# Introduction

This notebook demonstrates how to run the MatCalc-Benchmark. We will use the recently released TensorNet-MatPES-PBE-v2025.1-PES and M3GNet-MatPES-PBE-v2025.1-PES universal machine learning interatomic potentials for demonstration purposes. All that is needed to run the benchmark on a separate model is to provide a compatible ASE Calculator for your UMLIP.

In [None]:
from __future__ import annotations

import warnings
import pandas as pd

from matcalc.utils import PESCalculator
from matcalc.benchmark import run_elasticity_benchmark

# Elasticity Benchmark

For demonstration purposes only, we will sample 100 structures from the entire test dataset.

In [None]:
results = {}
for model_name in [
    "M3GNet-MatPES-PBE-v2025.1-PES",
    "TensorNet-MatPES-PBE-v2025.1-PES",
]:
    calculator = PESCalculator.load_universal(model_name)
    short_name = model_name.split("-")[0]
    with warnings.catch_warnings():
        warnings.simplefilter("ignore")
        results[short_name] = run_elasticity_benchmark(calculator, short_name, n_samples=100, seed=2025)

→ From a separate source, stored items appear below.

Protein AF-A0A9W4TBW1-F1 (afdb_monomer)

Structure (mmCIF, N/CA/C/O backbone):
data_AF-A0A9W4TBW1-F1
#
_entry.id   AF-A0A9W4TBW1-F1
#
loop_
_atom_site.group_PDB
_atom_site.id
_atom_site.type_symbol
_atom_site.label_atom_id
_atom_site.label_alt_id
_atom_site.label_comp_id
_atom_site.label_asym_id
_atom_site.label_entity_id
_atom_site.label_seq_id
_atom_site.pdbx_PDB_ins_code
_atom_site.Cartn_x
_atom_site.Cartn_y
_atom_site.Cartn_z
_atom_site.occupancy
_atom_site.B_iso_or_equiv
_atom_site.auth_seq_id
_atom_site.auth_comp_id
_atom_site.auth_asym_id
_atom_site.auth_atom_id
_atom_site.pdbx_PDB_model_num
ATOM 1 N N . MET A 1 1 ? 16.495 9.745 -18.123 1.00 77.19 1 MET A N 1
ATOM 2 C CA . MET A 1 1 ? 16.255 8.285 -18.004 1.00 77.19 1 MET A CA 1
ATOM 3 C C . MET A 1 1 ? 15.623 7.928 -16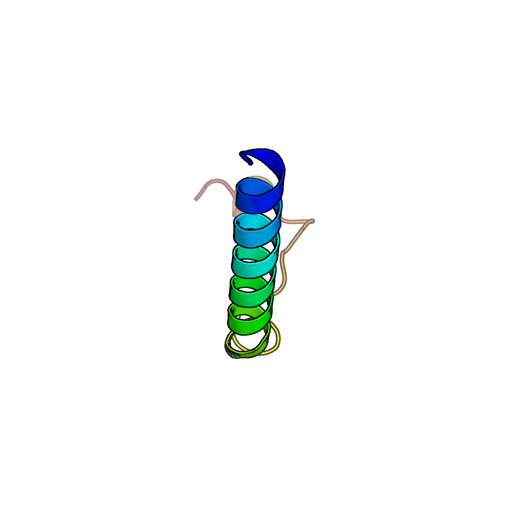.658 1.00 77.19 1 MET A C 1
ATOM 5 O O . MET A 1 1 ? 14.576 7.295 -16.653 1.00 77.19 1 MET A O 1
ATOM 9 N N . LEU A 1 2 ? 16.183 8.405 -15.538 1.00 91.56 2 LEU A N 1
ATOM 10 C CA . LEU A 1 2 ? 15.692 8.156 -14.173 1.00 91.56 2 LEU A CA 1
ATOM 11 C C . LEU A 1 2 ? 14.209 8.516 -13.943 1.00 91.56 2 LEU A C 1
ATOM 13 O O . LEU A 1 2 ? 13.460 7.692 -13.429 1.00 91.56 2 LEU A O 1
ATOM 17 N N . GLU A 1 3 ? 13.764 9.696 -14.390 1.00 92.19 3 GLU A N 1
ATOM 18 C CA . GLU A 1 3 ? 12.363 10.125 -14.225 1.00 92.19 3 GLU A CA 1
ATOM 19 C C . GLU A 1 3 ? 11.367 9.178 -14.906 1.00 92.19 3 GLU A C 1
ATOM 21 O O . GLU A 1 3 ? 10.366 8.799 -14.310 1.00 92.19 3 GLU A O 1
ATOM 26 N N . LYS A 1 4 ? 11.678 8.690 -16.115 1.00 91.56 4 LYS A N 1
ATOM 27 C CA . LYS A 1 4 ? 10.825 7.716 -16.817 1.00 91.56 4 LYS A CA 1
ATOM 28 C C . LYS A 1 4 ? 10.698 6.406 -16.030 1.00 91.56 4 LYS A C 1
ATOM 30 O O . LYS A 1 4 ? 9.603 5.860 -15.928 1.00 91.56 4 LYS A O 1
ATOM 35 N N . HIS A 1 5 ? 11.794 5.927 -15.437 1.00 94.69 5 HIS A N 1
ATOM 36 C CA . HIS A 1 5 ? 11.766 4.735 -14.585 1.00 94.69 5 HIS A CA 1
ATOM 37 C C . HIS A 1 5 ? 10.969 4.961 -13.299 1.00 94.69 5 HIS A C 1
ATOM 39 O O . HIS A 1 5 ? 10.199 4.086 -12.905 1.00 94.69 5 HIS A O 1
ATOM 45 N N . ARG A 1 6 ? 11.118 6.126 -12.656 1.00 94.50 6 ARG A N 1
ATOM 46 C CA . ARG A 1 6 ? 10.342 6.475 -11.460 1.00 94.50 6 ARG A CA 1
ATOM 47 C C . ARG A 1 6 ? 8.850 6.515 -11.777 1.00 94.50 6 ARG A C 1
ATOM 49 O O . ARG A 1 6 ? 8.079 5.880 -11.061 1.00 94.50 6 ARG A O 1
ATOM 56 N N . SER A 1 7 ? 8.460 7.173 -12.868 1.00 95.31 7 SER A N 1
ATOM 57 C CA . SER A 1 7 ? 7.064 7.239 -13.303 1.00 95.31 7 SER A CA 1
ATOM 58 C C . SER A 1 7 ? 6.490 5.853 -13.575 1.00 95.31 7 SER A C 1
ATOM 60 O O . SER A 1 7 ? 5.438 5.523 -13.039 1.00 95.31 7 SER A O 1
ATOM 62 N N . LEU A 1 8 ? 7.208 4.995 -14.311 1.00 96.50 8 LEU A N 1
ATOM 63 C CA . LEU A 1 8 ? 6.753 3.631 -14.597 1.00 96.50 8 LEU A CA 1
ATOM 64 C C . LEU A 1 8 ? 6.554 2.802 -13.317 1.00 96.50 8 LEU A C 1
ATOM 66 O O . LEU A 1 8 ? 5.539 2.122 -13.166 1.00 96.50 8 LEU A O 1
ATOM 70 N N . ARG A 1 9 ? 7.494 2.890 -12.366 1.00 96.00 9 ARG A N 1
ATOM 71 C CA . ARG A 1 9 ? 7.380 2.223 -11.057 1.00 96.00 9 ARG A CA 1
ATOM 72 C C . ARG A 1 9 ? 6.206 2.762 -10.241 1.00 96.00 9 ARG A C 1
ATOM 74 O O . ARG A 1 9 ? 5.511 1.977 -9.596 1.00 96.00 9 ARG A O 1
ATOM 81 N N . GLY A 1 10 ? 5.980 4.074 -10.285 1.00 96.88 10 GLY A N 1
ATOM 82 C CA . GLY A 1 10 ? 4.836 4.724 -9.652 1.00 96.88 10 GLY A CA 1
ATOM 83 C C . GLY A 1 10 ? 3.521 4.189 -10.211 1.00 96.88 10 GLY A C 1
ATOM 84 O O . GLY A 1 10 ? 2.693 3.689 -9.456 1.00 96.88 10 GLY A O 1
ATOM 85 N N . THR A 1 11 ? 3.374 4.187 -11.537 1.00 97.38 11 THR A N 1
ATOM 86 C CA . THR A 1 11 ? 2.188 3.656 -12.221 1.00 97.38 11 THR A CA 1
ATOM 87 C C . THR A 1 11 ? 1.941 2.185 -11.894 1.00 97.38 11 THR A C 1
ATOM 89 O O . THR A 1 11 ? 0.806 1.809 -11.605 1.00 97.38 11 THR A O 1
ATOM 92 N N . LEU A 1 12 ? 2.985 1.349 -11.900 1.00 97.31 12 LEU A N 1
ATOM 93 C CA . LEU A 1 12 ? 2.855 -0.068 -11.557 1.00 97.31 12 LEU A CA 1
ATOM 94 C C . LEU A 1 12 ? 2.393 -0.259 -10.107 1.00 97.31 12 LEU A C 1
ATOM 96 O O . LEU A 1 12 ? 1.464 -1.021 -9.853 1.00 97.31 12 LEU A O 1
ATOM 100 N N . THR A 1 13 ? 2.999 0.467 -9.165 1.00 96.50 13 THR A N 1
ATOM 101 C CA . THR A 1 13 ? 2.628 0.407 -7.743 1.00 96.50 13 THR A CA 1
ATOM 102 C C . THR A 1 13 ? 1.178 0.835 -7.524 1.00 96.50 13 THR A C 1
ATOM 104 O O . THR A 1 13 ? 0.454 0.174 -6.780 1.00 96.50 13 THR A O 1
ATOM 107 N N . SER A 1 14 ? 0.731 1.901 -8.196 1.00 96.50 14 SER A N 1
ATOM 108 C CA . SER A 1 14 ? -0.663 2.352 -8.126 1.00 96.50 14 SER A CA 1
ATOM 109 C C . SER A 1 14 ? -1.627 1.280 -8.627 1.00 96.50 14 SER A C 1
ATOM 111 O O . SER A 1 14 ? -2.569 0.944 -7.917 1.00 96.50 14 SER A O 1
ATOM 113 N N . LYS A 1 15 ? -1.341 0.657 -9.779 1.00 96.62 15 LYS A N 1
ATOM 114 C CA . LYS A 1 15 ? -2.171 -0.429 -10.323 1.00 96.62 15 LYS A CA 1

  self.element_refs = AtomRef(property_offset=torch.tensor(element_refs, dtype=matgl.float_th))
  self.register_buffer("data_mean", torch.tensor(data_mean, dtype=matgl.float_th))
  self.register_buffer("data_std", torch.tensor(data_std, dtype=matgl.float_th))
  pos[natoms:] = self.logm(pos[natoms:]) * self.exp_cell_factor
  pos[natoms:] = self.logm(pos[natoms:]) * self.exp_cell_factor
  pos[natoms:] = self.logm(pos[natoms:]) * self.exp_cell_factor
  pos[natoms:] = self.logm(pos[natoms:]) * self.exp_cell_factor
  pos[natoms:] = self.logm(pos[natoms:]) * self.exp_cell_factor
  pos[natoms:] = self.logm(pos[natoms:]) * self.exp_cell_factor
  pos[natoms:] = self.logm(pos[natoms:]) * self.exp_cell_factor
  pos[natoms:] = self.logm(pos[natoms:]) * self.exp_cell_factor
  pos[natoms:] = self.logm(pos[natoms:]) * self.exp_cell_factor
  pos[natoms:] = self.logm(pos[natoms:]) * self.exp_cell_factor
  pos[natoms:] = self.logm(pos[natoms:]) * self.exp_cell_factor
  pos[natoms:] = self.logm(pos[natom

In [None]:
df = pd.merge(results["M3GNet"], results["TensorNet"], on='mp_id', how='inner')

In [None]:
# To dump the results to a csv file, uncomment the code below.
# results.to_csv("MatCalc-Benchmark-elasticity.csv")

In [None]:
mae_k_tensornet = df["AE K TensorNet"].mean()
mae_k_m3gnet = df["AE K M3GNet"].mean()
mae_g_tensornet = df["AE G TensorNet"].mean()
mae_g_m3gnet = df["AE G M3GNet"].mean()

print(f"MAE K_TensorNet = {mae_k_tensornet:.1f}")
print(f"MAE K_M3GNet = {mae_k_m3gnet:.1f}")
print(f"MAE G_TensorNet = {mae_g_tensornet:.1f}")
print(f"MAE G_M3GNet = {mae_g_m3gnet:.1f}")

MAE K_TensorNet = 20.9
MAE K_M3GNet = 33.9
MAE G_TensorNet = 12.9
MAE G_M3GNet = 16.9


# Statistical significance test

When comparing the performance of models, it is important to not just look at the final MAE but also to perform a rigorous statistical test of whether there is a significant difference between the MAEs. Since the model predictions are for the same set of compounds, this can be done using the paired t-test. See: https://www.jmp.com/en/statistics-knowledge-portal/t-test/two-sample-t-test

In [None]:
from scipy.stats import ttest_rel

In [None]:
print(ttest_rel(df["AE K TensorNet"], df["AE K M3GNet"]))
print(ttest_rel(df["AE G TensorNet"], df["AE G M3GNet"]))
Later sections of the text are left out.